Another study by Chinese agricultural experts (on the research progress of whole genome resequencing in soybean breeding) likewise asserts that the technology will effectively solve key issues, including lack of marker genes — and that, eventually, these advancements will allow them to modify the genetic materials of soybeans, give new traits to crops, and significantly improve their yield and quality.
The DNA-sequencing industry — just like the semiconductor industry — can be subdivided into different manufacturing processes. Complete Genomics is a state-of-the-art hardware firm, while Gencove is a leading data platform.

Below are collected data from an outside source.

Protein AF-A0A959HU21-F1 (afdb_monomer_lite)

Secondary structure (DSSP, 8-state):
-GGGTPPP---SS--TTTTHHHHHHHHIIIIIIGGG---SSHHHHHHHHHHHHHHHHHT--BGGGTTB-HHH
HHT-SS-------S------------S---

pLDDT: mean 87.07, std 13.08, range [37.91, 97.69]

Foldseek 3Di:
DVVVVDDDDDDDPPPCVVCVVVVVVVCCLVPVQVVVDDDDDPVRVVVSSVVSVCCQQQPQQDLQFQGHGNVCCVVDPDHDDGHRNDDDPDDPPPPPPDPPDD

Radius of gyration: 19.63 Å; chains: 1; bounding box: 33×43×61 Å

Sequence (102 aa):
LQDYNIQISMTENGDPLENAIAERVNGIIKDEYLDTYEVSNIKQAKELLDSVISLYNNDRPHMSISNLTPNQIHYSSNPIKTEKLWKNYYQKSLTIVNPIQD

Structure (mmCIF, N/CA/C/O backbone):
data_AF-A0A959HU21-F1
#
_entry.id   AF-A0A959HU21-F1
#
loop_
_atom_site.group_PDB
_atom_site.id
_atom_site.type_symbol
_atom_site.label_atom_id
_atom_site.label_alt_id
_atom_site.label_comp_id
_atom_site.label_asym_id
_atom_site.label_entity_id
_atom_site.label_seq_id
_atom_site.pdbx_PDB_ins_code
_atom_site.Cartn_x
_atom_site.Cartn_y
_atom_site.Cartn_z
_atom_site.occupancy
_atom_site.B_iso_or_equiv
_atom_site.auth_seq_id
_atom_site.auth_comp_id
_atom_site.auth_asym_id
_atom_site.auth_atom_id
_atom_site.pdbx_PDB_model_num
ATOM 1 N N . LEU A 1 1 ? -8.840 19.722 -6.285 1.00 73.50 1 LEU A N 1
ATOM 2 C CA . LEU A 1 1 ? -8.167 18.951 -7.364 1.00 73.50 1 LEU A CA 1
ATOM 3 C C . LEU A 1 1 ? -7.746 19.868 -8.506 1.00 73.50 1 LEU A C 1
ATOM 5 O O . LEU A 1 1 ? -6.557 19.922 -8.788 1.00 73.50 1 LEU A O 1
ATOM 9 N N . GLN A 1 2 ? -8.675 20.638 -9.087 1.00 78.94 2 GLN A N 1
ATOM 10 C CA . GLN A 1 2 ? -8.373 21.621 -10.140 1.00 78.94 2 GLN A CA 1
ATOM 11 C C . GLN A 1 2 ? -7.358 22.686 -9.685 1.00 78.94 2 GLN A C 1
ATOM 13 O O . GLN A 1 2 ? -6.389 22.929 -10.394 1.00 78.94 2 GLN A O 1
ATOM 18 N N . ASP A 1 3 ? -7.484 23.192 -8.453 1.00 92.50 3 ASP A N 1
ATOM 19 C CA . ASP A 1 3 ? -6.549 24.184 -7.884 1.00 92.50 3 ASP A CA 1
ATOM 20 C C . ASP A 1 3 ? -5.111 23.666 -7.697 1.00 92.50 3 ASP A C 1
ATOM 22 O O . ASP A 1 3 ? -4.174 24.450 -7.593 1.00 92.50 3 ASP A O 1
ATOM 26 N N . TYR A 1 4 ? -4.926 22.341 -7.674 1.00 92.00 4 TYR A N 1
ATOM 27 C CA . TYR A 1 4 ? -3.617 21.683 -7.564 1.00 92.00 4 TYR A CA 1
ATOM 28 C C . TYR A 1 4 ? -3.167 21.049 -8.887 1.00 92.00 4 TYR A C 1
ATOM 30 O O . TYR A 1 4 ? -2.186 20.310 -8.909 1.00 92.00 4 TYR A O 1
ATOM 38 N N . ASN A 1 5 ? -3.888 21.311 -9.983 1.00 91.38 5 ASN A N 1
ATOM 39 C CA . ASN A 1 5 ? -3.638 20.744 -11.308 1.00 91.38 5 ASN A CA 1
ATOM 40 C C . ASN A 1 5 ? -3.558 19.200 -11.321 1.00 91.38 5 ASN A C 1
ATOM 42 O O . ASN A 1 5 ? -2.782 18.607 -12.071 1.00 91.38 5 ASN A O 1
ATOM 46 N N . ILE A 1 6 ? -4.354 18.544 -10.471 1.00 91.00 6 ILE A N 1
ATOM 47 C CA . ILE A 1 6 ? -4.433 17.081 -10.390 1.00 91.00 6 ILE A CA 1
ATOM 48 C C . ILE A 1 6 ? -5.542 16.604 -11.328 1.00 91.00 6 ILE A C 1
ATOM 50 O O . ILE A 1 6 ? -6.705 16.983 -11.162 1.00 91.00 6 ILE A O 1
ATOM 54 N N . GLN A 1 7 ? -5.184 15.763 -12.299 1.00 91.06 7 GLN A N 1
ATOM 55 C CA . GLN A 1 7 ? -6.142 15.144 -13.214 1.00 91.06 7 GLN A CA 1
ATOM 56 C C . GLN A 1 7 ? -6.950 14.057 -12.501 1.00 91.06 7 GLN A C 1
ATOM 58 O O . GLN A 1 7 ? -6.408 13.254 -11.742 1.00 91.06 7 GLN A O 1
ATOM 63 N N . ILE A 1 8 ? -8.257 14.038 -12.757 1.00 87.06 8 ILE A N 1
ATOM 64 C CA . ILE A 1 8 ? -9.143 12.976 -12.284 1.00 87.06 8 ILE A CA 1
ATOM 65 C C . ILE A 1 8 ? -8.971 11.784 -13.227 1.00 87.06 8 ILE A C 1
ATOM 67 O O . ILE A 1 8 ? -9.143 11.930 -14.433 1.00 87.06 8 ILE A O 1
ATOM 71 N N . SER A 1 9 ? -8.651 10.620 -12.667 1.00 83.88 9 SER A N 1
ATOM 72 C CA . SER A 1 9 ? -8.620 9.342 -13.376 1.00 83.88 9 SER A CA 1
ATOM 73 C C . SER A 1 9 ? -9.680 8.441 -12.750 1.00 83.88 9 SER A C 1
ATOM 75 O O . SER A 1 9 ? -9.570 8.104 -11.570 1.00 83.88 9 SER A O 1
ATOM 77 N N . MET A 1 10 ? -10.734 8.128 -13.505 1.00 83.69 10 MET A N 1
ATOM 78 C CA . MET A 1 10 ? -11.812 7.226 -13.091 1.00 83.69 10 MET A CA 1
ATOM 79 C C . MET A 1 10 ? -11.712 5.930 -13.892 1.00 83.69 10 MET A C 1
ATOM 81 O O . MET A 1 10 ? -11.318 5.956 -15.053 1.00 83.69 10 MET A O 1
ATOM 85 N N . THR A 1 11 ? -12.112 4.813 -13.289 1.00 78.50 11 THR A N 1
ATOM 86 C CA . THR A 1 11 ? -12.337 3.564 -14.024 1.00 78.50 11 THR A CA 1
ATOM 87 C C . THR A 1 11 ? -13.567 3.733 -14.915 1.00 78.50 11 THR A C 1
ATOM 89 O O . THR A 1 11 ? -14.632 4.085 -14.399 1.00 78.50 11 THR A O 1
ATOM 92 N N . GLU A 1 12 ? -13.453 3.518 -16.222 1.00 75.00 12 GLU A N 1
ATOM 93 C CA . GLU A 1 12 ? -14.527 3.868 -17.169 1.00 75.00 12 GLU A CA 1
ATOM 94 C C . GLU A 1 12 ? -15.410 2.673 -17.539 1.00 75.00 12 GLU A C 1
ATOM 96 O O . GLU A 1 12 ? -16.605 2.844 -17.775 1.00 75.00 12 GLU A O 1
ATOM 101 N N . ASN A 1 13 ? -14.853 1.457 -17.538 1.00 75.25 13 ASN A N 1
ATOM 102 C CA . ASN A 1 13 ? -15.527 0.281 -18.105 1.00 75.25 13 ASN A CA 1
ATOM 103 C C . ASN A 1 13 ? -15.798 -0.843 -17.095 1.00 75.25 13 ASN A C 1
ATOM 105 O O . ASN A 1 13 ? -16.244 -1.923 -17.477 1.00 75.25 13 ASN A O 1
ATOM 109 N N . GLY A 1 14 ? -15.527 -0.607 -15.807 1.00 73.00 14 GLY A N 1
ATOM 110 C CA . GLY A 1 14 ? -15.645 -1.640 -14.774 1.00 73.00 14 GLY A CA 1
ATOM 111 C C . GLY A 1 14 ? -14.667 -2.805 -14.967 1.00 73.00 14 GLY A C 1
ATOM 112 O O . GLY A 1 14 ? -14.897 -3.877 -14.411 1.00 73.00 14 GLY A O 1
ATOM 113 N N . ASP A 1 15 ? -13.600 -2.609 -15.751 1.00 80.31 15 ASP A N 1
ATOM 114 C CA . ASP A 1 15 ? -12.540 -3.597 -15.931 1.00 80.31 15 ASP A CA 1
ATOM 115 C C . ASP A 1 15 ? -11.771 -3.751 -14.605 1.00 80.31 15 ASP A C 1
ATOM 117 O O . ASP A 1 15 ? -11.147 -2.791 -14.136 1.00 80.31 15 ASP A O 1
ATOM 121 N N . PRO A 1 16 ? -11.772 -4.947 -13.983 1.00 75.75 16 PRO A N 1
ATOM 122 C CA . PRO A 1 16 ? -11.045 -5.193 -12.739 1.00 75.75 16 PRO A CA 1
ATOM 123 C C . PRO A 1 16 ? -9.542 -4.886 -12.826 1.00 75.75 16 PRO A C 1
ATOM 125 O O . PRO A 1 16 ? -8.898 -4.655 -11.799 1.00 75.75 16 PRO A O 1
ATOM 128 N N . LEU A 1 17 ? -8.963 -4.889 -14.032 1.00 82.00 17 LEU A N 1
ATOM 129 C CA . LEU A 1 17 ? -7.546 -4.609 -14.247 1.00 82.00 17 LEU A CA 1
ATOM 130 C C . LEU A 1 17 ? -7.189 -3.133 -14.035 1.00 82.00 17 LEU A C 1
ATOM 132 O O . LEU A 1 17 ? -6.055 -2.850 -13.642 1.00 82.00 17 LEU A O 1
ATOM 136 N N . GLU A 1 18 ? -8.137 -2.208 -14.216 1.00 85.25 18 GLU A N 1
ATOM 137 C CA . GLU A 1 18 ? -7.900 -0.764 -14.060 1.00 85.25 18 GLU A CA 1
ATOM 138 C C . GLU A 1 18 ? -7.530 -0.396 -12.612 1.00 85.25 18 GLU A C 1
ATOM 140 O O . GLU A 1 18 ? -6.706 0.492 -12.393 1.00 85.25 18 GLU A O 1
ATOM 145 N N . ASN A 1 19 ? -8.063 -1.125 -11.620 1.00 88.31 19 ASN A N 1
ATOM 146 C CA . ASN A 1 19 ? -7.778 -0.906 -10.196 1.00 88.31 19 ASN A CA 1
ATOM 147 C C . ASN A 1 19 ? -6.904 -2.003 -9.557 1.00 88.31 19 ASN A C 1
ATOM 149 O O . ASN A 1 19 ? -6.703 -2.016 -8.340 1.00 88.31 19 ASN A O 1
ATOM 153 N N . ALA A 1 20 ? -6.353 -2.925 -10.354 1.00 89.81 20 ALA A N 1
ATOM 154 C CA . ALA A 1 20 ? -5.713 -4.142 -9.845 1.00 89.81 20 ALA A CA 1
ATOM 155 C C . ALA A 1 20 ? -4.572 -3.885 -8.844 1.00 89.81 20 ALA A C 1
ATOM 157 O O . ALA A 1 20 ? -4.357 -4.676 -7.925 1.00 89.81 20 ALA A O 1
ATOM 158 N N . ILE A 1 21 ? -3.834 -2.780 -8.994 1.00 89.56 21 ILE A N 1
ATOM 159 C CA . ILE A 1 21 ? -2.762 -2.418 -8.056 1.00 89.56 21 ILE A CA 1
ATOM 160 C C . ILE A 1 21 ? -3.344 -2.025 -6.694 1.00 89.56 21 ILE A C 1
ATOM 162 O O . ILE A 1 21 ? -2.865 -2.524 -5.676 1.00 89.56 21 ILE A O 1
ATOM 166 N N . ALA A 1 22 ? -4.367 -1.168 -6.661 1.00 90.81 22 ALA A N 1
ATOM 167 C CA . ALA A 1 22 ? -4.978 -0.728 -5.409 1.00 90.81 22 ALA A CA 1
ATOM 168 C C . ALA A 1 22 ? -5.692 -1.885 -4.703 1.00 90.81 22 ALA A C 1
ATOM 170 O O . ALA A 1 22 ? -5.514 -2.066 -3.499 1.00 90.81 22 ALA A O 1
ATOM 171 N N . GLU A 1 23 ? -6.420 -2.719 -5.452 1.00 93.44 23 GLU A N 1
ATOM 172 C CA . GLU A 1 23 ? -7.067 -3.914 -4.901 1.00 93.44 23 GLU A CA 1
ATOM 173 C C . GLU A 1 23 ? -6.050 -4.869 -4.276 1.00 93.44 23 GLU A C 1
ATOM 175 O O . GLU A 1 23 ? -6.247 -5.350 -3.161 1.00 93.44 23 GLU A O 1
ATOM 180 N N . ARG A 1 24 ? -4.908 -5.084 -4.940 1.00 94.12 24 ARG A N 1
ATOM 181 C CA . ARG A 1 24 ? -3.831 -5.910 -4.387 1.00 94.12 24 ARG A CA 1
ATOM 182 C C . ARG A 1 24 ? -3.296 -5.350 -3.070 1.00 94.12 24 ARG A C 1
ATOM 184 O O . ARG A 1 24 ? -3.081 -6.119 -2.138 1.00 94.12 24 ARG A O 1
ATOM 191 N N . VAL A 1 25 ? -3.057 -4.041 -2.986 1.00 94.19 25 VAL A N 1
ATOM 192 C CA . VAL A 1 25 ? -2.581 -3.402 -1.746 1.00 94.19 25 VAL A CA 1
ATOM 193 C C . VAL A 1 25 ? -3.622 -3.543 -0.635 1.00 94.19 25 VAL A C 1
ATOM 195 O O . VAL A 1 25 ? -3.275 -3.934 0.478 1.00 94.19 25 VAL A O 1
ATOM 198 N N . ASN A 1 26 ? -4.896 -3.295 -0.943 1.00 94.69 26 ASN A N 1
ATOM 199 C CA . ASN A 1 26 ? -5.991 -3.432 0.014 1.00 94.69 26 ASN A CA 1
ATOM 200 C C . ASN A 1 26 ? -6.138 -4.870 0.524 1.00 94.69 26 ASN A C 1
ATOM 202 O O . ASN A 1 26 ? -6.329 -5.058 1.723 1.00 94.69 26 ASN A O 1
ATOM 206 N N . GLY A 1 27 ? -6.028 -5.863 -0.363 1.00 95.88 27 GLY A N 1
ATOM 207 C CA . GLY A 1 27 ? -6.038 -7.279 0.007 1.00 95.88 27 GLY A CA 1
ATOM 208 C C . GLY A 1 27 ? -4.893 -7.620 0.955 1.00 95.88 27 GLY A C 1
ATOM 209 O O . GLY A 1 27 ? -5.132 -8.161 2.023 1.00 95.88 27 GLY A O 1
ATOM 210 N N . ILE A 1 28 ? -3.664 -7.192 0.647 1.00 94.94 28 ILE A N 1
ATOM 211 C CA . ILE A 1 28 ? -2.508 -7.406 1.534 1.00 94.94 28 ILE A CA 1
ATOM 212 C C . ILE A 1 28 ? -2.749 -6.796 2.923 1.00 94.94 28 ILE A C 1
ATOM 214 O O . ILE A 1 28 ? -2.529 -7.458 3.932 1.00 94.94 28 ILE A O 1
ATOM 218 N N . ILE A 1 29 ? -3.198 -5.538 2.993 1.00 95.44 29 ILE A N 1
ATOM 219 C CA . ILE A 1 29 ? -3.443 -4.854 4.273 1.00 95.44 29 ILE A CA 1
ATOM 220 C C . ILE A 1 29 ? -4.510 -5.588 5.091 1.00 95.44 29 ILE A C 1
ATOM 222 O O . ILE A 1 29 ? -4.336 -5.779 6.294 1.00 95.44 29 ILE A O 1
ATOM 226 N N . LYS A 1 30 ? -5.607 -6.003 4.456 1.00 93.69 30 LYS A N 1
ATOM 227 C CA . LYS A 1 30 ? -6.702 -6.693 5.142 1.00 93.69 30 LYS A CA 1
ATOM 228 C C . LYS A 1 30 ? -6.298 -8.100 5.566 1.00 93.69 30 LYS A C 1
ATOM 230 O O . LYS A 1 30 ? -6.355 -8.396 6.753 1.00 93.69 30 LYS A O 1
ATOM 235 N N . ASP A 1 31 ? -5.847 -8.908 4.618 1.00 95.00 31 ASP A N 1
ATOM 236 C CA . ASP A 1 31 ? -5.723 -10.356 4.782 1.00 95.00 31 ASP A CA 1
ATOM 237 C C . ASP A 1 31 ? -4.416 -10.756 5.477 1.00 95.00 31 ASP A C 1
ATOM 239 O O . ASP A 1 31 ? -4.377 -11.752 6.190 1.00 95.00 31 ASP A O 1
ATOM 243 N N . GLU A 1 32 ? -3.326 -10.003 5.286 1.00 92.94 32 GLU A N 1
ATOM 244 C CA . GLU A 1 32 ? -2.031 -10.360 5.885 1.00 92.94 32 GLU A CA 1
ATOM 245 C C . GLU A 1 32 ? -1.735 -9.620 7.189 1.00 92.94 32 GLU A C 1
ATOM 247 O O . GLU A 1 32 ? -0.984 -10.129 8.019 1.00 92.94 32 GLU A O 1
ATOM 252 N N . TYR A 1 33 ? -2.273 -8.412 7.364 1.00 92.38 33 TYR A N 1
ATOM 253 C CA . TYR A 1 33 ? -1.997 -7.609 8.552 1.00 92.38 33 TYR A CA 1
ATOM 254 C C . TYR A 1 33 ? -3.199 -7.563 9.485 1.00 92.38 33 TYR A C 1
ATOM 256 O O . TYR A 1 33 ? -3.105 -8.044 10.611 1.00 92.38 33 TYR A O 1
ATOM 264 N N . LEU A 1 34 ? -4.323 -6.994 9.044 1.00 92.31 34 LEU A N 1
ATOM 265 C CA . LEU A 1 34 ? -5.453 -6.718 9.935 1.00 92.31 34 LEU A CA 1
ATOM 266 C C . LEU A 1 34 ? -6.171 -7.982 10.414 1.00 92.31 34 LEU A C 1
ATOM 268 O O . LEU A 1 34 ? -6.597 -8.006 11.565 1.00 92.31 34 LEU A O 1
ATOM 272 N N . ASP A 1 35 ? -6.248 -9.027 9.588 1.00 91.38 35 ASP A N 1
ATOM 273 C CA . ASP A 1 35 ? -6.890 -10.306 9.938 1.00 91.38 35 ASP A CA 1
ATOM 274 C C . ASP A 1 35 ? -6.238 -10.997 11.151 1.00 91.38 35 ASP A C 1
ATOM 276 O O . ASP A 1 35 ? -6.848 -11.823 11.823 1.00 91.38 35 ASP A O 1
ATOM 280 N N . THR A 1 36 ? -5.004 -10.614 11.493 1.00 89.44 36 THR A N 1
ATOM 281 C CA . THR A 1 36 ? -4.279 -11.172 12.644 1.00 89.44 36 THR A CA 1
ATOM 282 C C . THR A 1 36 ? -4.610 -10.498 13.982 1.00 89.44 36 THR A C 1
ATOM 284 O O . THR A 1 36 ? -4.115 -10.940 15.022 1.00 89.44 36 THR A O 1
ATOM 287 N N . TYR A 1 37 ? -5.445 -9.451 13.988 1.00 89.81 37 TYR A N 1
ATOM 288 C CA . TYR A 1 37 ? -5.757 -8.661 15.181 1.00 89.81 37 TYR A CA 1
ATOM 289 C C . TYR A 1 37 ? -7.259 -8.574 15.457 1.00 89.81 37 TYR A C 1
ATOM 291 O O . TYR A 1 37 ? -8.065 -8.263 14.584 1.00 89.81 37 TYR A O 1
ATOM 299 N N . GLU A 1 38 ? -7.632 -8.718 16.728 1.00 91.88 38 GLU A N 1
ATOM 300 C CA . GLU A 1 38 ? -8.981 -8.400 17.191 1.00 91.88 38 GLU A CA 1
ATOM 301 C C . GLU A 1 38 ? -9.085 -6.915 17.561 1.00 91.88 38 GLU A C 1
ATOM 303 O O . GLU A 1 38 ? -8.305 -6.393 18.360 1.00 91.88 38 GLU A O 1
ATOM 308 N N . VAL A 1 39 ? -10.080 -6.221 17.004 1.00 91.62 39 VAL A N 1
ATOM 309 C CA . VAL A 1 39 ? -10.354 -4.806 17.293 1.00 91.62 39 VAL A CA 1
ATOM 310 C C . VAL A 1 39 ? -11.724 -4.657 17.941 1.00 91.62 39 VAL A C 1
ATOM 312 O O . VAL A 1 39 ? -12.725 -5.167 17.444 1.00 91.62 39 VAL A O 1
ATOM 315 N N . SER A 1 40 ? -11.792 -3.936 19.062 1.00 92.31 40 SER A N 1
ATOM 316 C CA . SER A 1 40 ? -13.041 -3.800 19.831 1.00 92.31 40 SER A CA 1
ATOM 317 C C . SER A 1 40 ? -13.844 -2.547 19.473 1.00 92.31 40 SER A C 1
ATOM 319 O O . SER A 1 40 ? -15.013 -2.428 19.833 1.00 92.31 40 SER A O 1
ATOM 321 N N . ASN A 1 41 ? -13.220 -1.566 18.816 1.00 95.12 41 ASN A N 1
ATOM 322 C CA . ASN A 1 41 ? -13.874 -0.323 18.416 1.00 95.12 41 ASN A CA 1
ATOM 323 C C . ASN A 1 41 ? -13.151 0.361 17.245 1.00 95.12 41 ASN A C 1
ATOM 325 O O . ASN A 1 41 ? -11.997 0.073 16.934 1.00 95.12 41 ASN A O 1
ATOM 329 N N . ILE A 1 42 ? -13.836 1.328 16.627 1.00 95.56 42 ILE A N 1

Similarly, BGI and MGI Tech tap into distinct, niche areas of the sequencing and breeding industry.
But unlike the chips industry, BGI and MGI Tech’s collaborations with these US biotech companies in agriculture — and their implications on breeding techniques in China — have seldom been scrutinized, either on a political or a compliance basis. Especially given the strategic competition between the US and China and the national-security implications of the agricultural sector, these partnerships should be further investigated.
During the Cultural Revolution, Xi Jinping, then a teenager, was sent to rural Shaanxi 陕西 during the “Down to the Countryside Movement” 下乡运动, and a secretary assigned him to a seed-production site to study breeding. A memoir revealed that he kept his breeding knowledge in a booklet, sharing it with others when the opportunity arose. These experiences planted a seed inside an ambitious opportunist, who decades later finally has a chance to embed his agricultural theories into China’s grand strategy. With a newly enacted food-security law, an agricultural surveillance system, and breakthroughs in breeding technologies, the country is now becoming an agricultural superpower.
From information construction in cultivated lands to scientific innovation in crop breeding, China is entering into an agricultural revolution that promises changes from the peasantry to the military. Beijing is trying to drop the US as its largest soybean supplier, build a surveillance infrastructure that covers all its grains, and mark every trait of crops and livestock that can tolerate an increasingly intolerable climate. And in today’s ever-shifting geopolitical climate, China is ramping up preparedness for contingencies, including grain embargoes and global food crises.
Indeed, as an idiom from ancient China goes, “Before the troops move, the grain and rations go first” 三军未动,粮草先行.